Konsekuensi AS Menyerang Iran
Lebih lanjut, laporan itu menelaah daftar konsekuensi potensial yang akan dihadapi AS–dan bahkan seluruh dunia–jika menyerang Iran secara langsung.
1. Puluhan Ribu Warga AS dalam Bidikan Iran
Pertama dan terutama, penempatan personel dan aset AS di Asia Barat membuatnya sangat rentan terhadap potensi pembalasan Iran, karena mereka mudah berada dalam jangkauan rudal dan pesawat nirawak Iran.
Sekitar 50.000 personel Amerika dikerahkan di wilayah tersebut di bawah komando Pentagon, dan AS telah menginvestasikan miliaran dolar di 19 pangkalannya di seluruh Asia Barat, termasuk di Irak, Bahrain, Kuwait, Qatar, dan Uni Emirat Arab (UEA).Laporan Tehran Times menyebutkan serangan yang berhasil oleh pasukan Perlawanan Irak dan Suriah terhadap pangkalan-pangkalan Amerika pada tahun 2023 dan 2024, yang dilakukan sebagai bentuk solidaritas dengan warga Palestina di Gaza, menunjukkan bahwa meskipun ada investasi finansial yang signifikan dalam keamanan, pangkalan-pangkalan tersebut tetap rentan terhadap kerusakan dan kehancuran.
Mengingat kemampuan pasukan Perlawanan yang terbukti untuk secara efektif menargetkan aset Amerika dengan pesawat nirawak yang relatif tidak canggih, hampir dapat dipastikan bahwa Iran dapat menghancurkan lokasi-lokasi ini dengan persenjataan canggihnya, yang telah menembus berbagai lapisan pertahanan Israel, Barat, dan Arab di dalam dan di sekitar wilayah pendudukan.
"AS tidak dapat begitu saja melancarkan operasi militer di Iran dan menarik diri. AS akan terseret ke dalam konflik yang jauh melampaui skala perang di Irak dan Afghanistan," kata Mahdi Khanalizadeh, seorang pakar Asia Barat.
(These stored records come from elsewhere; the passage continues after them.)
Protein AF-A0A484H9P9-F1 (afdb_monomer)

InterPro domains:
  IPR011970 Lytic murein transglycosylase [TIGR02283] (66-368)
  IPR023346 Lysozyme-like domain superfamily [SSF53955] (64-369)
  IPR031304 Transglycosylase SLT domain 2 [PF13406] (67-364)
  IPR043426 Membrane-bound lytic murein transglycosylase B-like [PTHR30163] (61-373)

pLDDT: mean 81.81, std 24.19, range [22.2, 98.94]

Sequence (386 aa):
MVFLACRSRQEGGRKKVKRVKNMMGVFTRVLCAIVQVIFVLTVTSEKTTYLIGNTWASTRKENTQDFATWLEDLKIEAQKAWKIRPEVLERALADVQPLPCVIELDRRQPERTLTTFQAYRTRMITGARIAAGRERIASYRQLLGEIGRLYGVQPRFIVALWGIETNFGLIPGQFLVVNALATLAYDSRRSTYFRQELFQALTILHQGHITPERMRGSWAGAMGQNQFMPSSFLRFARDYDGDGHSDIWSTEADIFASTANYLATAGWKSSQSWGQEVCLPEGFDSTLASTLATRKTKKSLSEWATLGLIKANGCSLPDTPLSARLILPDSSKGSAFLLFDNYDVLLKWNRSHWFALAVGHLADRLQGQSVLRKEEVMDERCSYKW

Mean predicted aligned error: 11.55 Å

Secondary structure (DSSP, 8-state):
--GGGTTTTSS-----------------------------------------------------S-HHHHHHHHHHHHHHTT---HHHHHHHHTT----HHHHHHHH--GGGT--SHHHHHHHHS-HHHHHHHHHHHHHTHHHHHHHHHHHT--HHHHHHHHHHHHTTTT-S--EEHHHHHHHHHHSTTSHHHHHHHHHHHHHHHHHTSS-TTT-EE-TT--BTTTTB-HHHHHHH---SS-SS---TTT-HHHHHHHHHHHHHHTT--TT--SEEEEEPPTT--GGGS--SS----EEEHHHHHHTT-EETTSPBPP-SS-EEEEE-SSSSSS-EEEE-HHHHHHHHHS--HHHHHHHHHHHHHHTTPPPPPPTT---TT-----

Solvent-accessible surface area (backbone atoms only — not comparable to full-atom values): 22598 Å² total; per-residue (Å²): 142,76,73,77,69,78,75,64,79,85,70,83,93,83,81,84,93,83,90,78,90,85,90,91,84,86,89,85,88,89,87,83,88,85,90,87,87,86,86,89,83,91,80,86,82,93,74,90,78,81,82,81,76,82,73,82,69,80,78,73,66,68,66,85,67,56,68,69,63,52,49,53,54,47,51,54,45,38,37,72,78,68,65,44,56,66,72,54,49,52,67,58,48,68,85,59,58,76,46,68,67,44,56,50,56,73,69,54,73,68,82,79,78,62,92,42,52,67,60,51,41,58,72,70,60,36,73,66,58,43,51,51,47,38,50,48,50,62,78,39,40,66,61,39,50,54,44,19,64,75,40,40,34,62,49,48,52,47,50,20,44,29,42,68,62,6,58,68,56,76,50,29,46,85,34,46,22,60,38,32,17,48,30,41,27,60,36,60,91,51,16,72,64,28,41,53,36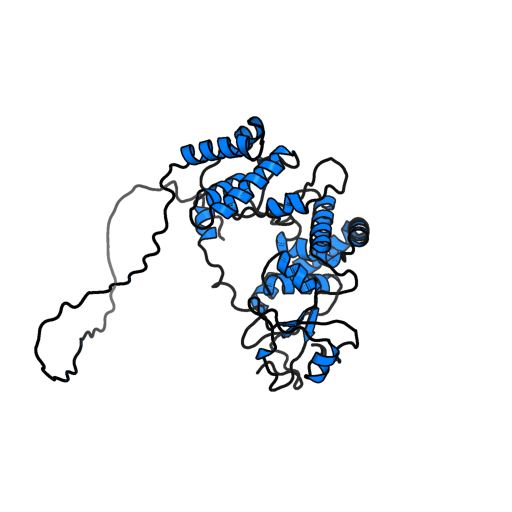,35,54,36,42,51,48,45,44,64,71,60,41,48,53,65,93,69,41,32,2,32,63,85,26,25,26,22,28,69,48,35,40,33,63,49,39,80,74,28,54,29,51,63,86,69,84,81,34,47,32,35,67,82,40,66,58,14,33,46,39,17,48,27,43,39,43,36,76,60,63,44,48,66,92,54,64,38,57,46,56,31,31,42,32,72,75,41,72,65,82,58,42,36,51,100,88,43,83,80,45,67,41,41,38,60,61,43,36,77,68,50,34,26,32,67,84,76,44,76,56,68,97,51,101,48,54,27,29,38,36,53,80,34,93,72,66,54,73,35,31,41,34,25,68,37,34,58,34,38,33,70,78,43,84,37,68,62,56,34,51,44,34,44,50,42,21,41,45,52,72,69,47,77,78,79,83,63,92,83,70,76,50,94,78,40,40,59,64,100

Nearest PDB structures (foldseek):
  5ao7-assembly1_A  TM=9.690E-01  e=1.770E-28  Pseudomonas aeruginosa
  5ao8-assembly1_A  TM=9.715E-01  e=1.264E-27  Pseudomonas aeruginosa
  4anr-assembly1_A  TM=8.893E-01  e=4.290E-20  Pseudomonas aeruginosa PAO1
  1d0l-assembly1_A  TM=8.714E-01  e=1.673E-19  Escherichia coli
  5o8x-assembly2_B  TM=8.556E-01  e=3.564E-19  Pseudomonas aeruginosa

Foldseek 3Di:
DPPPPPPPPPDDPDDDDDDDDDDDDDDDDDDDDDDDDDDDDDDDDDDDDPPPPPPPPPPQPQLPDDLVVVLVVLLVCLCPVVVQDNVLSCQLPVPADADVVLVVVVPDDPPPPDQDLVVLLPVQQDPVLLVVLLVVCVVCVPLLVVLCVVLLHHSLLLSLLLCRQANVLVRQADDQLLNLLSNVLNGRPCNVVSSVLNSLVSVLVSQVQDDSVQFGHHSNNQTASNRHRSVLCVVQFDDQVPPSHSPSHPDVSRSSNSSSSLLSVLPDHSVDAFWAWKFAAPPQDCVQAADLVRPDRKDFLVVVVVNVIAGPVRHRGDPDRFIFGWHDLNDQADIIITGGVSLVSQCVSPVHPSRSVSSRQSSCSSVVHDDDDDSPDDDVRGDSGD

Structure (mmCIF, N/CA/C/O backbone):
data_AF-A0A484H9P9-F1
#
_entry.id   AF-A0A484H9P9-F1
#
loop_
_atom_site.group_PDB
_atom_site.id
_atom_site.type_symbol
_atom_site.label_atom_id
_atom_site.label_alt_id
_atom_site.label_comp_id
_atom_site.label_asym_id
_atom_site.label_entity_id
_atom_site.label_seq_id
_atom_site.pdbx_PDB_ins_code
_atom_site.Cartn_x
_atom_site.Cartn_y
_atom_site.Cartn_z
_atom_site.occupancy
_atom_site.B_iso_or_equiv
_atom_site.auth_seq_id
_atom_site.auth_comp_id
_atom_site.auth_asym_id
_atom_site.auth_atom_id
_atom_site.pdbx_PDB_model_num
ATOM 1 N N . MET A 1 1 ? 12.214 -15.899 14.067 1.00 33.34 1 MET A N 1
ATOM 2 C CA . MET A 1 1 ? 13.108 -15.704 15.237 1.00 33.34 1 MET A CA 1
ATOM 3 C C . MET A 1 1 ? 12.850 -14.410 16.037 1.00 33.34 1 MET A C 1
ATOM 5 O O . MET A 1 1 ? 13.726 -13.975 16.763 1.00 33.34 1 MET A O 1
ATOM 9 N N . VAL A 1 2 ? 11.639 -13.827 16.000 1.00 32.41 2 VAL A N 1
ATOM 10 C CA . VAL A 1 2 ? 11.233 -12.704 16.892 1.00 32.41 2 VAL A CA 1
ATOM 11 C C . VAL A 1 2 ? 10.133 -13.135 17.888 1.00 32.41 2 VAL A C 1
ATOM 13 O O . VAL A 1 2 ? 9.825 -12.434 18.841 1.00 32.41 2 VAL A O 1
ATOM 16 N N . PHE A 1 3 ? 9.581 -14.340 17.713 1.00 36.94 3 PHE A N 1
ATOM 17 C CA . PHE A 1 3 ? 8.378 -14.822 18.400 1.00 36.94 3 PHE A CA 1
ATOM 18 C C . PHE A 1 3 ? 8.587 -15.392 19.815 1.00 36.94 3 PHE A C 1
ATOM 20 O O . PHE A 1 3 ? 7.650 -15.383 20.603 1.00 36.94 3 PHE A O 1
ATOM 27 N N . LEU A 1 4 ? 9.784 -15.859 20.184 1.00 29.84 4 LEU A N 1
ATOM 28 C CA . LEU A 1 4 ? 9.996 -16.508 21.493 1.00 29.84 4 LEU A CA 1
ATOM 29 C C . LEU A 1 4 ? 10.190 -15.527 22.662 1.00 29.84 4 LEU A C 1
ATOM 31 O O . LEU A 1 4 ? 10.117 -15.934 23.815 1.00 29.84 4 LEU A O 1
ATOM 35 N N . ALA A 1 5 ? 10.378 -14.232 22.393 1.00 33.59 5 ALA A N 1
ATOM 36 C CA . ALA A 1 5 ? 10.670 -13.245 23.435 1.00 33.59 5 ALA A CA 1
ATOM 37 C C . ALA A 1 5 ? 9.423 -12.676 24.142 1.00 33.59 5 ALA A C 1
ATOM 39 O O . ALA A 1 5 ? 9.557 -12.041 25.185 1.00 33.59 5 ALA A O 1
ATOM 40 N N . CYS A 1 6 ? 8.216 -12.885 23.601 1.00 42.31 6 CYS A N 1
ATOM 41 C CA . CYS A 1 6 ? 7.020 -12.186 24.085 1.00 42.31 6 CYS A CA 1
ATOM 42 C C . CYS A 1 6 ? 6.282 -12.908 25.228 1.00 42.31 6 CYS A C 1
ATOM 44 O O . CYS A 1 6 ? 5.497 -12.277 25.926 1.00 42.31 6 CYS A O 1
ATOM 46 N N . ARG A 1 7 ? 6.536 -14.207 25.452 1.00 32.34 7 ARG A N 1
ATOM 47 C CA . ARG A 1 7 ? 5.850 -15.000 26.495 1.00 32.34 7 ARG A CA 1
ATOM 48 C C . ARG A 1 7 ? 6.739 -15.371 27.689 1.00 32.34 7 ARG A C 1
ATOM 50 O O . ARG A 1 7 ? 6.218 -15.745 28.728 1.00 32.34 7 ARG A O 1
ATOM 57 N N . SER A 1 8 ? 8.065 -15.243 27.578 1.00 33.06 8 SER A N 1
ATOM 58 C CA . SER A 1 8 ? 9.008 -15.792 28.569 1.00 33.06 8 SER A CA 1
ATOM 59 C C . SER A 1 8 ? 9.475 -14.810 29.654 1.00 33.06 8 SER A C 1
ATOM 61 O O . SER A 1 8 ? 10.399 -15.135 30.395 1.00 33.06 8 SER A O 1
ATOM 63 N N . ARG A 1 9 ? 8.924 -13.590 29.733 1.00 35.75 9 ARG A N 1
ATOM 64 C CA . ARG A 1 9 ? 9.424 -12.541 30.651 1.00 35.75 9 ARG A CA 1
ATOM 65 C C . ARG A 1 9 ? 8.534 -12.240 31.860 1.00 35.75 9 ARG A C 1
ATOM 67 O O . ARG A 1 9 ? 8.880 -11.346 32.623 1.00 35.75 9 ARG A O 1
ATOM 74 N N . GLN A 1 10 ? 7.445 -12.986 32.060 1.00 35.06 10 GLN A N 1
ATOM 75 C CA . GLN A 1 10 ? 6.575 -12.831 33.236 1.00 35.06 10 GLN A CA 1
ATOM 76 C C . GLN A 1 10 ? 6.736 -13.907 34.321 1.00 35.06 10 GLN A C 1
ATOM 78 O O . GLN A 1 10 ? 6.225 -13.725 35.420 1.00 35.06 10 GLN A O 1
ATOM 83 N N . GLU A 1 11 ? 7.526 -14.959 34.099 1.00 33.34 11 GLU A N 1
ATOM 84 C CA . GLU A 1 11 ? 7.781 -15.991 35.113 1.00 33.34 11 GLU A CA 1
ATOM 85 C C . GLU A 1 11 ? 9.289 -16.174 35.304 1.00 33.34 11 GLU A C 1
ATOM 87 O O . GLU A 1 11 ? 9.987 -16.628 34.401 1.00 33.34 11 GLU A O 1
ATOM 92 N N . GLY A 1 12 ? 9.824 -15.791 36.469 1.00 29.09 12 GLY A N 1
ATOM 93 C CA . GLY A 1 12 ? 11.235 -16.056 36.785 1.00 29.09 12 GLY A CA 1
ATOM 94 C C . GLY A 1 12 ? 11.937 -15.107 37.756 1.00 29.09 12 GLY A C 1
ATOM 95 O O . GLY A 1 12 ? 13.163 -15.054 37.769 1.00 29.09 12 GLY A O 1
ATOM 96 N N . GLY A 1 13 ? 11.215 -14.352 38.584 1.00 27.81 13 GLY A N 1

"Itu akan mengakhiri masa jabatan kepresidenan Trump jauh lebih cepat daripada tiga tahun yang tersisa."
2. Penutupan Selat Hormuz
Sekitar setengah dari cadangan minyak dan gas dunia berada di atau dekat Teluk Persia, dan sebagian besar sumber daya ini yang ditujukan untuk pasar global harus melewati Selat Hormuz, jalur sempit maritim di bawah kendali Iran.
Badan Informasi Energi Amerika Serikat menyebut selat ini sebagai "titik transit minyak paling penting di dunia", dengan sekitar seperempat dari total konsumsi minyak bumi dunia yang melewatinya.Esmail Kowsari, anggota Parlemen Iran dan mantan komandan Korps Garda Revolusi Islam (IRGC), baru-baru ini menyatakan bahwa penutupan jalur air itu "sedang dipertimbangkan" dan bahwa Iran akan "membuat keputusan terbaik dengan tekad."
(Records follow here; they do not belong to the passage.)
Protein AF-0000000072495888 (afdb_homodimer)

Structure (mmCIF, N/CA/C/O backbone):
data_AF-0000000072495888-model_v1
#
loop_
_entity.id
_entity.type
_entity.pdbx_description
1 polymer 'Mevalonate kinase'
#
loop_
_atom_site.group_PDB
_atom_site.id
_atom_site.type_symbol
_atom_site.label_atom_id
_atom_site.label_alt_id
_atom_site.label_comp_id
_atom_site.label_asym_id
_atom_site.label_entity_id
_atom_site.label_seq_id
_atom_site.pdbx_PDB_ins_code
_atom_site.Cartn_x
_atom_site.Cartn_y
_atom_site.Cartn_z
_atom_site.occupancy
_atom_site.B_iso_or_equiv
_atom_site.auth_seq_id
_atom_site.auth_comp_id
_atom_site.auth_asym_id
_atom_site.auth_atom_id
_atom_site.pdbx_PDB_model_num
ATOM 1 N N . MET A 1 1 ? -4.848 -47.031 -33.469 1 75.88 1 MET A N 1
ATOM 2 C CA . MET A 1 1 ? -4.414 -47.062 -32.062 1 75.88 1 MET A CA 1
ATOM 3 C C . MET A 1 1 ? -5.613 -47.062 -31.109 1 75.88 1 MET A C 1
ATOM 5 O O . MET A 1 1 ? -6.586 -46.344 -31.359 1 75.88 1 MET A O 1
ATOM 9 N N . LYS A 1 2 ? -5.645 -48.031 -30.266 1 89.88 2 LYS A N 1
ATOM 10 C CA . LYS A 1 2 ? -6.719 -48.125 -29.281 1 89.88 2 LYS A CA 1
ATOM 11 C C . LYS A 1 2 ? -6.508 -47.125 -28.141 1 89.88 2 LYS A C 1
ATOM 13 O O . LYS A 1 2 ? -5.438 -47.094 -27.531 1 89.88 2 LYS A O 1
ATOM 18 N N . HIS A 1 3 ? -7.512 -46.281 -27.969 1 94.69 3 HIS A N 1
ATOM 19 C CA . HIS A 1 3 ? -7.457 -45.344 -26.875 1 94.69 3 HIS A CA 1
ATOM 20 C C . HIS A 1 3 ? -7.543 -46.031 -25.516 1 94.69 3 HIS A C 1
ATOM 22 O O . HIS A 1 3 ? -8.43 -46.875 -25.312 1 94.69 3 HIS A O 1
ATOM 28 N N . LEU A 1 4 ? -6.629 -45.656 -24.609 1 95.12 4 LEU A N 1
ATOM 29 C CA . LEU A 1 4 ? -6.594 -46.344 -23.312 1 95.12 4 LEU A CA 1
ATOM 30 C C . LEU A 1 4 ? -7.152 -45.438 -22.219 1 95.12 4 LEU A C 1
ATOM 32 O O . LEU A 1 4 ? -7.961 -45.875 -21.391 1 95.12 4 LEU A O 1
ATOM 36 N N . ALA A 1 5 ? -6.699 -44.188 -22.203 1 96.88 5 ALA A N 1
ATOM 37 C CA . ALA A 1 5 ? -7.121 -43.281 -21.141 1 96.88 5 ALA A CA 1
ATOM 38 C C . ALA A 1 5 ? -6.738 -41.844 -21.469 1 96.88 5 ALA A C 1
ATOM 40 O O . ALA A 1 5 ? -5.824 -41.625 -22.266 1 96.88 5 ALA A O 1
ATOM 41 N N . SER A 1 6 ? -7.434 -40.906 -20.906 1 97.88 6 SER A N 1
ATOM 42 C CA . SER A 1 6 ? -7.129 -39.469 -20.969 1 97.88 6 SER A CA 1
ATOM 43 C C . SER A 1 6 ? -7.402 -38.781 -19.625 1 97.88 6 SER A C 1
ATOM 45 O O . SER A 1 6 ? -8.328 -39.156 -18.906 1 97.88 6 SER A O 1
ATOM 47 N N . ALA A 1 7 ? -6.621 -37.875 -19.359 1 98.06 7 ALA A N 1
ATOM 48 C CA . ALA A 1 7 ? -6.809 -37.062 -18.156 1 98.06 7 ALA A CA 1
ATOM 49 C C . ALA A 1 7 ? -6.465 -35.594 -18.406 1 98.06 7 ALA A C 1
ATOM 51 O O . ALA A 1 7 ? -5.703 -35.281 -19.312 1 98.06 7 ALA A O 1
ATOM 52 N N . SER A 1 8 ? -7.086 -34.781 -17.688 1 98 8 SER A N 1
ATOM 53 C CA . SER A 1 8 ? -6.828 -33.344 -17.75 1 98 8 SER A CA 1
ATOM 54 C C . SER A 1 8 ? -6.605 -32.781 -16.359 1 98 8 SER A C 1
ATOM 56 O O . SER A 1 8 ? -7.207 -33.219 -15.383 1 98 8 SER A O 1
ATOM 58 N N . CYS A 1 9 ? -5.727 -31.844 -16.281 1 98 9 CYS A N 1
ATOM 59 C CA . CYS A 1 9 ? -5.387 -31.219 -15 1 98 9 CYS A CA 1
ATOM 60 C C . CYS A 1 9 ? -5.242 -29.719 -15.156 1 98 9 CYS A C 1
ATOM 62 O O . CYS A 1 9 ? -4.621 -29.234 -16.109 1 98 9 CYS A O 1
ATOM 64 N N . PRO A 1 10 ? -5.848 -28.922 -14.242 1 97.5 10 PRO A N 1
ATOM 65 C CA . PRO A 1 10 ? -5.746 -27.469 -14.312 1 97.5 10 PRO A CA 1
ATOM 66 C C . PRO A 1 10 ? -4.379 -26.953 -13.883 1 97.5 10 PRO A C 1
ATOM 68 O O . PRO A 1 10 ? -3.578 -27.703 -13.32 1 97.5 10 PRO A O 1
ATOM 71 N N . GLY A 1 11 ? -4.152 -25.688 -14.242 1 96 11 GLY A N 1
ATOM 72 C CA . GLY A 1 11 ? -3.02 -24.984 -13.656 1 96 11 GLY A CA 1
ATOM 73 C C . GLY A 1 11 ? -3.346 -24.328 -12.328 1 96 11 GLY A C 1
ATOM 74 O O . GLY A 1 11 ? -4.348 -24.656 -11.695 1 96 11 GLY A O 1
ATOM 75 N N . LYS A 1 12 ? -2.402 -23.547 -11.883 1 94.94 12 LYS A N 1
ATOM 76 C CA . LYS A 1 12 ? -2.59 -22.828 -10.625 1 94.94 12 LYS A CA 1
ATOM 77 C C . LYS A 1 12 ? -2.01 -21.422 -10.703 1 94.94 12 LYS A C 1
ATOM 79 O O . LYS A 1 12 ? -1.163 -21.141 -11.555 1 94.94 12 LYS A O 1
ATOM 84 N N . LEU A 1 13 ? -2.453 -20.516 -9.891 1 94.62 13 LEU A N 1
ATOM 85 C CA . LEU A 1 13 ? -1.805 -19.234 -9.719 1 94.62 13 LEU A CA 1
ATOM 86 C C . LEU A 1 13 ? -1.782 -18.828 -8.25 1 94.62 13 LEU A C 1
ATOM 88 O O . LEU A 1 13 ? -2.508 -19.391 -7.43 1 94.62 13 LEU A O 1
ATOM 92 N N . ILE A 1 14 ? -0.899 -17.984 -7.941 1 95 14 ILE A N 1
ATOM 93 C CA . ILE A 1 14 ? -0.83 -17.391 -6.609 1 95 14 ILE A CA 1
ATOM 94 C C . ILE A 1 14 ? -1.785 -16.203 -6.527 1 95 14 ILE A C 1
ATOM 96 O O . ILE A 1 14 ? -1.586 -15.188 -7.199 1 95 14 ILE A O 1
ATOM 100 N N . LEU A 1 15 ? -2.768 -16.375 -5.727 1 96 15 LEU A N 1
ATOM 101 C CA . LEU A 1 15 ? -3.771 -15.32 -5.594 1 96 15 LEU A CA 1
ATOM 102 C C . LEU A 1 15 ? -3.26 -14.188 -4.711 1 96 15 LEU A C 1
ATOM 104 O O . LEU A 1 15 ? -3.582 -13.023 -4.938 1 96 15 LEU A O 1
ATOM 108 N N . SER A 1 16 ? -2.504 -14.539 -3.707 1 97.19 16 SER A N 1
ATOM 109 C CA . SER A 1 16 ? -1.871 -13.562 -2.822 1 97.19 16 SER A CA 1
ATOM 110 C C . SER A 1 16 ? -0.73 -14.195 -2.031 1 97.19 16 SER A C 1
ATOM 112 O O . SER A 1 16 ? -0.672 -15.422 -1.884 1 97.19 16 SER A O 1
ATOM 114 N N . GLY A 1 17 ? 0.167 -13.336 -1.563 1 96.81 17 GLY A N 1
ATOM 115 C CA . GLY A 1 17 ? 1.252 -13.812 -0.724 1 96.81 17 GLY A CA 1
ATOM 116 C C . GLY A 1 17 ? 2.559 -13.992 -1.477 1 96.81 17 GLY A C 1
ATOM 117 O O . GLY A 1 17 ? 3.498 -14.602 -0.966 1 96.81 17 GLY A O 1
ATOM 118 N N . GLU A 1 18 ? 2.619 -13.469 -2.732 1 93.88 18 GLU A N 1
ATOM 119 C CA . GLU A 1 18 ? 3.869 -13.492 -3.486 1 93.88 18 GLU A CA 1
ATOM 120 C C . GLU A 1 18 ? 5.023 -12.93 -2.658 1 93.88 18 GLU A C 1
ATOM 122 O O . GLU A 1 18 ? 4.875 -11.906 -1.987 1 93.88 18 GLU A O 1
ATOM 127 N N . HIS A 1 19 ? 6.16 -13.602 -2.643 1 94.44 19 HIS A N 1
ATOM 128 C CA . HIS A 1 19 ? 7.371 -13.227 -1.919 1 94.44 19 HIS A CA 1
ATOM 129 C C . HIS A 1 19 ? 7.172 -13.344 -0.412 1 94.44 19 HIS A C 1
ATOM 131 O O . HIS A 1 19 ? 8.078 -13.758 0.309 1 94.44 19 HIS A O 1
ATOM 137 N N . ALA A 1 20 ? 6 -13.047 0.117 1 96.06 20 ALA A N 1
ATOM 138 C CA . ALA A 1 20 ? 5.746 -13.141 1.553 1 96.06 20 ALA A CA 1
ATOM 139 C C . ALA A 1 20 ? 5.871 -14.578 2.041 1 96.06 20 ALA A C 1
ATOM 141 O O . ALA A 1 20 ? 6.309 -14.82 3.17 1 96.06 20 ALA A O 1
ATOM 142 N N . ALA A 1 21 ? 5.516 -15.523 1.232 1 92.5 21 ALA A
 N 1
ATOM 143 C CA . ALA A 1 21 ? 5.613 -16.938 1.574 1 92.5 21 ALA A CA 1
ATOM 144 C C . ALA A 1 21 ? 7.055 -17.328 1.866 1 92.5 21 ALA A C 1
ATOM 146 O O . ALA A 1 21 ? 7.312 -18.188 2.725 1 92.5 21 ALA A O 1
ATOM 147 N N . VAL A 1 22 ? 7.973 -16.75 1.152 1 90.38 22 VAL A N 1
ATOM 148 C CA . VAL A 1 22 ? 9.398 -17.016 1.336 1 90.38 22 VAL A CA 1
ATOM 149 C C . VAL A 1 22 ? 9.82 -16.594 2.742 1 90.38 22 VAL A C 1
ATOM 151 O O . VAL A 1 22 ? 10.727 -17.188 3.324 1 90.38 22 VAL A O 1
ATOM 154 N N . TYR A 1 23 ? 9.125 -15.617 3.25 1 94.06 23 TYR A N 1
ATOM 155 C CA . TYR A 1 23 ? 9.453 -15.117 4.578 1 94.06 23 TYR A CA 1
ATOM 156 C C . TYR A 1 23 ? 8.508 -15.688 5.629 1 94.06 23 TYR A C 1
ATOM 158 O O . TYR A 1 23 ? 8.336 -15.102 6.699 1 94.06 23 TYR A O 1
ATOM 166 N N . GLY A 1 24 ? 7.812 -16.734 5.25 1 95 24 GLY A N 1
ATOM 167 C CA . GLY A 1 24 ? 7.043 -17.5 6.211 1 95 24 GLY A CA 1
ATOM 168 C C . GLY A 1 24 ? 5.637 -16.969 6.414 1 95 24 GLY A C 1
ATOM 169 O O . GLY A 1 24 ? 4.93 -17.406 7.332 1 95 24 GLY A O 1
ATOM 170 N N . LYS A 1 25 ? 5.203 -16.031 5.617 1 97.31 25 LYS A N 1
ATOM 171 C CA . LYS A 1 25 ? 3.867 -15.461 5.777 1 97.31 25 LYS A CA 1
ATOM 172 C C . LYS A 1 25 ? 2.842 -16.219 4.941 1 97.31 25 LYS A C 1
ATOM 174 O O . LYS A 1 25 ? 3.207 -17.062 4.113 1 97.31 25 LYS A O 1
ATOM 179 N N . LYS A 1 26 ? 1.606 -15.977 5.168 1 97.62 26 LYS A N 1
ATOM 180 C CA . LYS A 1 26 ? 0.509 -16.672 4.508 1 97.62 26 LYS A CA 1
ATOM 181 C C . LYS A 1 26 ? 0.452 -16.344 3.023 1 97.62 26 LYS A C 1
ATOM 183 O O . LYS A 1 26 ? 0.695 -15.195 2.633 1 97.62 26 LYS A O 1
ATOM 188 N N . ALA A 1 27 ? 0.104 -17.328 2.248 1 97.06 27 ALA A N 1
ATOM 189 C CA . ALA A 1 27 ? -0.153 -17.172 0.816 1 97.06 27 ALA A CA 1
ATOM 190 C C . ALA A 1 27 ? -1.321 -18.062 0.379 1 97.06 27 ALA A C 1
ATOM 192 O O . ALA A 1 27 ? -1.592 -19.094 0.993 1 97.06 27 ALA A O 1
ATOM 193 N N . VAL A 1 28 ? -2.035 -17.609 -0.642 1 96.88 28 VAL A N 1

Keterlibatan langsung Washington dalam perang tersebut tentu saja akan mendorong Iran untuk mengambil langkah ini dan menutup Selat Hormuz. Laporan media Barat menunjukkan Iran memiliki Angkatan Laut yang kuat dan telah memposisikan pasukannya untuk mengambil tindakan jika AS memulai agresinya terhadap Iran.
Analis memperingatkan bahwa penutupan Selat Hormuz akan memicu kekacauan ekonomi di seluruh dunia. Penghentian segera sejumlah besar pasokan minyak global akan memicu lonjakan harga besar-besaran, melumpuhkan industri, dan mendorong inflasi.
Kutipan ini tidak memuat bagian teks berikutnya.